Second spoon threat motivates Tigers amid fresh turmoil

Wests Tigers need to focus on their football, not off-field dramas, John Bateman (centre) says. (Mark Evans/AAP PHOTOS)

Wests Tigers forward John Bateman is adamant the club’s latest civil war won’t hinder their bid to avoid successive wooden spoons.

The Tigers’ status as the NRL’s most in-turmoil club took a new turn over the weekend when reports emerged of a feud between assistant coach Benji Marshall and recruitment boss Scott Fulton.

Marshall is being groomed to replace Tim Sheens as the club’s head coach in 2025 but it appears he and Fulton, who was parachuted in from Manly earlier this year, are already at loggerheads.

The Tigers are on the hunt for a new halfback after Luke Brooks agreed a deal with the Sea Eagles for next season, with Fulton and Marshall’s apparent inability to agree on a replacement threatening to boil over.

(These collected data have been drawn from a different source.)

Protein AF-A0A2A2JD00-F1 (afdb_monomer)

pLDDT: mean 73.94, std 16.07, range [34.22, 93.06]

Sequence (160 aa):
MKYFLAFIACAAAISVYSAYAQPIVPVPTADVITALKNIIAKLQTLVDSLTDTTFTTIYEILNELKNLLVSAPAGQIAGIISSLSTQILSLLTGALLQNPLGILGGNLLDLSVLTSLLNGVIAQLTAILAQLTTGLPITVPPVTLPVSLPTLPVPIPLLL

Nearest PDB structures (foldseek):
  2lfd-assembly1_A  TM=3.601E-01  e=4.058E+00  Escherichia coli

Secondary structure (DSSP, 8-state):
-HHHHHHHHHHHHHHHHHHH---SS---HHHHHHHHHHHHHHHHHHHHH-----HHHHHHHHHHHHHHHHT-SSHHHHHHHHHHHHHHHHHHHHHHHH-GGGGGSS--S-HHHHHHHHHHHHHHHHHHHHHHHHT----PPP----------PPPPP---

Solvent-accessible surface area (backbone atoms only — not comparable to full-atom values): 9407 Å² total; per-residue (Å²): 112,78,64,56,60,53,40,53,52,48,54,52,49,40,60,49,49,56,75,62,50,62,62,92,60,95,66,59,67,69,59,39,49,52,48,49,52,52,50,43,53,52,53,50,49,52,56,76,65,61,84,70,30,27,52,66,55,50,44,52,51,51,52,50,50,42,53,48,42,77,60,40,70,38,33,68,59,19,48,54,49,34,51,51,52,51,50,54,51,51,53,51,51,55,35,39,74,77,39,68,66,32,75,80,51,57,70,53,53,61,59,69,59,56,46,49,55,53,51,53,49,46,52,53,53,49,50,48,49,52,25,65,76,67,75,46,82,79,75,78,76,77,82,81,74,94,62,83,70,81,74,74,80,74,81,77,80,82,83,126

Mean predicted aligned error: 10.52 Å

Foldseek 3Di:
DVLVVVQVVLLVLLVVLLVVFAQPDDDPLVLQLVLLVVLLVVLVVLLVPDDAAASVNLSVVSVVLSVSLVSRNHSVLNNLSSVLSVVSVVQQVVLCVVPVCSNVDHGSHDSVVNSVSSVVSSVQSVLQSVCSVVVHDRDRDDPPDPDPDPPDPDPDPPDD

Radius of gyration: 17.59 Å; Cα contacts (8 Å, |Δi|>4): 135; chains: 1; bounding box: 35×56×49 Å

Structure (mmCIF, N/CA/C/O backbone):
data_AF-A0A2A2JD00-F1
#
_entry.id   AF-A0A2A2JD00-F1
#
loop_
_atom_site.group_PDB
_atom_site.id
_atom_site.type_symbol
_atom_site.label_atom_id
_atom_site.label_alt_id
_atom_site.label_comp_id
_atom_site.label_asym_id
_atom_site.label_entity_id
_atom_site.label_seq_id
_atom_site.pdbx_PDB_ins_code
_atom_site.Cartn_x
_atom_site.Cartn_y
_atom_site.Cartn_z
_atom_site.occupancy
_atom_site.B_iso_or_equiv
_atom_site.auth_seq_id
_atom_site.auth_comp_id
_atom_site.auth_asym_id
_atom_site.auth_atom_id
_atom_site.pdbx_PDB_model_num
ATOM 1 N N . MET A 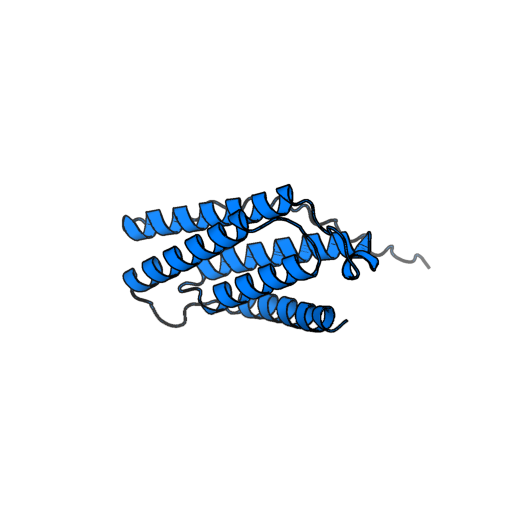1 1 ? 0.309 1.030 -23.909 1.00 49.91 1 MET A N 1
ATOM 2 C CA . MET A 1 1 ? -0.621 2.172 -23.711 1.00 49.91 1 MET A CA 1
ATOM 3 C C . MET A 1 1 ? -1.849 1.874 -22.836 1.00 49.91 1 MET A C 1
ATOM 5 O O . MET A 1 1 ? -2.216 2.769 -22.089 1.00 49.91 1 MET A O 1
ATOM 9 N N . LYS A 1 2 ? -2.464 0.671 -22.837 1.00 52.97 2 LYS A N 1
ATOM 10 C CA . LYS A 1 2 ? -3.618 0.357 -21.949 1.00 52.97 2 LYS A CA 1
ATOM 11 C C . LYS A 1 2 ? -3.350 0.603 -20.449 1.00 52.97 2 LYS A C 1
ATOM 13 O O . LYS A 1 2 ? -4.216 1.131 -19.764 1.00 52.97 2 LYS A O 1
ATOM 18 N N . TYR A 1 3 ? -2.144 0.299 -19.968 1.00 58.22 3 TYR A N 1
ATOM 19 C CA . TYR A 1 3 ? -1.772 0.483 -18.559 1.00 58.22 3 TYR A CA 1
ATOM 20 C C . TYR A 1 3 ? -1.554 1.943 -18.149 1.00 58.22 3 TYR A C 1
ATOM 22 O O . TYR A 1 3 ? -1.701 2.267 -16.982 1.00 58.22 3 TYR A O 1
ATOM 30 N N . PHE A 1 4 ? -1.251 2.844 -19.088 1.00 64.44 4 PHE A N 1
ATOM 31 C CA . PHE A 1 4 ? -0.940 4.239 -18.761 1.00 64.44 4 PHE A CA 1
ATOM 32 C C . PHE A 1 4 ? -2.195 5.044 -18.392 1.00 64.44 4 PHE A C 1
ATOM 34 O O . PHE A 1 4 ? -2.208 5.773 -17.408 1.00 64.44 4 PHE A O 1
ATOM 41 N N . LEU A 1 5 ? -3.292 4.854 -19.130 1.00 64.50 5 LEU A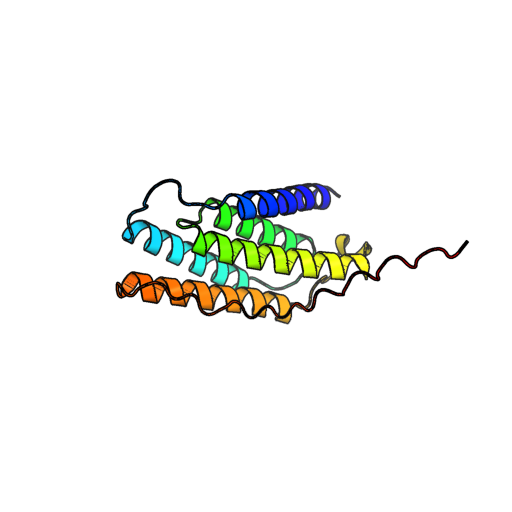 N 1
ATOM 42 C CA . LEU A 1 5 ? -4.590 5.449 -18.788 1.00 64.50 5 LEU A CA 1
ATOM 43 C C . LEU A 1 5 ? -5.165 4.858 -17.493 1.00 64.50 5 LEU A C 1
ATOM 45 O O . LEU A 1 5 ? -5.657 5.602 -16.648 1.00 64.50 5 LEU A O 1
ATOM 49 N N . ALA A 1 6 ? -5.054 3.536 -17.310 1.00 64.38 6 ALA A N 1
ATOM 50 C CA . ALA A 1 6 ? -5.448 2.871 -16.066 1.00 64.38 6 ALA A CA 1
ATOM 51 C C . ALA A 1 6 ? -4.623 3.370 -14.868 1.00 64.38 6 ALA A C 1
ATOM 53 O O . ALA A 1 6 ? -5.159 3.562 -13.780 1.00 64.38 6 ALA A O 1
ATOM 54 N N . PHE A 1 7 ? -3.338 3.649 -15.086 1.00 69.31 7 PHE A N 1
ATOM 55 C CA . PHE A 1 7 ? -2.452 4.253 -14.103 1.00 69.31 7 PHE A CA 1
ATOM 56 C C . PHE A 1 7 ? -2.889 5.669 -13.719 1.00 69.31 7 PHE A C 1
ATOM 58 O O . PHE A 1 7 ? -3.037 5.939 -12.532 1.00 69.31 7 PHE A O 1
ATOM 65 N N . ILE A 1 8 ? -3.162 6.553 -14.688 1.00 70.19 8 ILE A N 1
ATOM 66 C CA . ILE A 1 8 ? -3.635 7.919 -14.397 1.00 70.19 8 ILE A CA 1
ATOM 67 C C . ILE A 1 8 ? -4.949 7.872 -13.609 1.00 70.19 8 ILE A C 1
ATOM 69 O O . ILE A 1 8 ? -5.103 8.588 -12.622 1.00 70.19 8 ILE A O 1
ATOM 73 N N . ALA A 1 9 ? -5.876 6.992 -13.997 1.00 71.69 9 ALA A N 1
ATOM 74 C CA . ALA A 1 9 ? -7.127 6.798 -13.271 1.00 71.69 9 ALA A CA 1
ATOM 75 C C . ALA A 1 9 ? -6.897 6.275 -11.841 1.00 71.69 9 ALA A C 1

Aiden Sezer, Brodie Croft and Jack Cogger have all been tossed up as potential solutions to the club’s playmaking dilemma.

Fulton and Marshall were set to meet on Monday, but neither they nor Sheens - who doubles as the club’s head of football - spoke to the media.

Bateman stepped up to face the music in their absence and revealed the squad had got together and agreed they could not allow the off-field drama to consume them.

“That’s not my job. My job is on the field and we’re not doing our job,” Bateman said.

“The boys are pretty blase, you’ve got to be in this game. You can’t let stuff get to you.

“It’s not our job … I don’t get paid to do that, if I did I’d be sat behind a desk.

“We’ve got more to focus on than what they have, to be fair.”

The off-field distraction will do nothing to lift the pressure for the Tigers, who face their most important game of the season on Thursday when they travel to meet second-from-bottom St George Illawarra.

The match looms as pivotal in the shoot-out for the wooden spoon as the Tigers stare at back-to-back last-placed finishes.

“It’s pretty s**t, losing,” said Bateman, who styles himself as one of the NRL’s toughest competitors.

“I came here to win and you go through the dressing room and everybody else wants to win.

“I don’t care how we win, I just want to win.”

While the club bicker over their next No.7, one man whose place at the Tigers is no longer up in the air is forward Shawn Blore.

Blore, who previously captained the NSW State of Origin under-18s, was linked with a move to the Super League earlier this year but the 22-year-old has been told he is seen as part of the future at Wests Tigers. 

“As soon as I saw (the rumours of a move) I went and had a conversation with Sheensy and Benji,” Blore said.

“They reassured me my place was at the Tigers. That’s all I needed to hear.”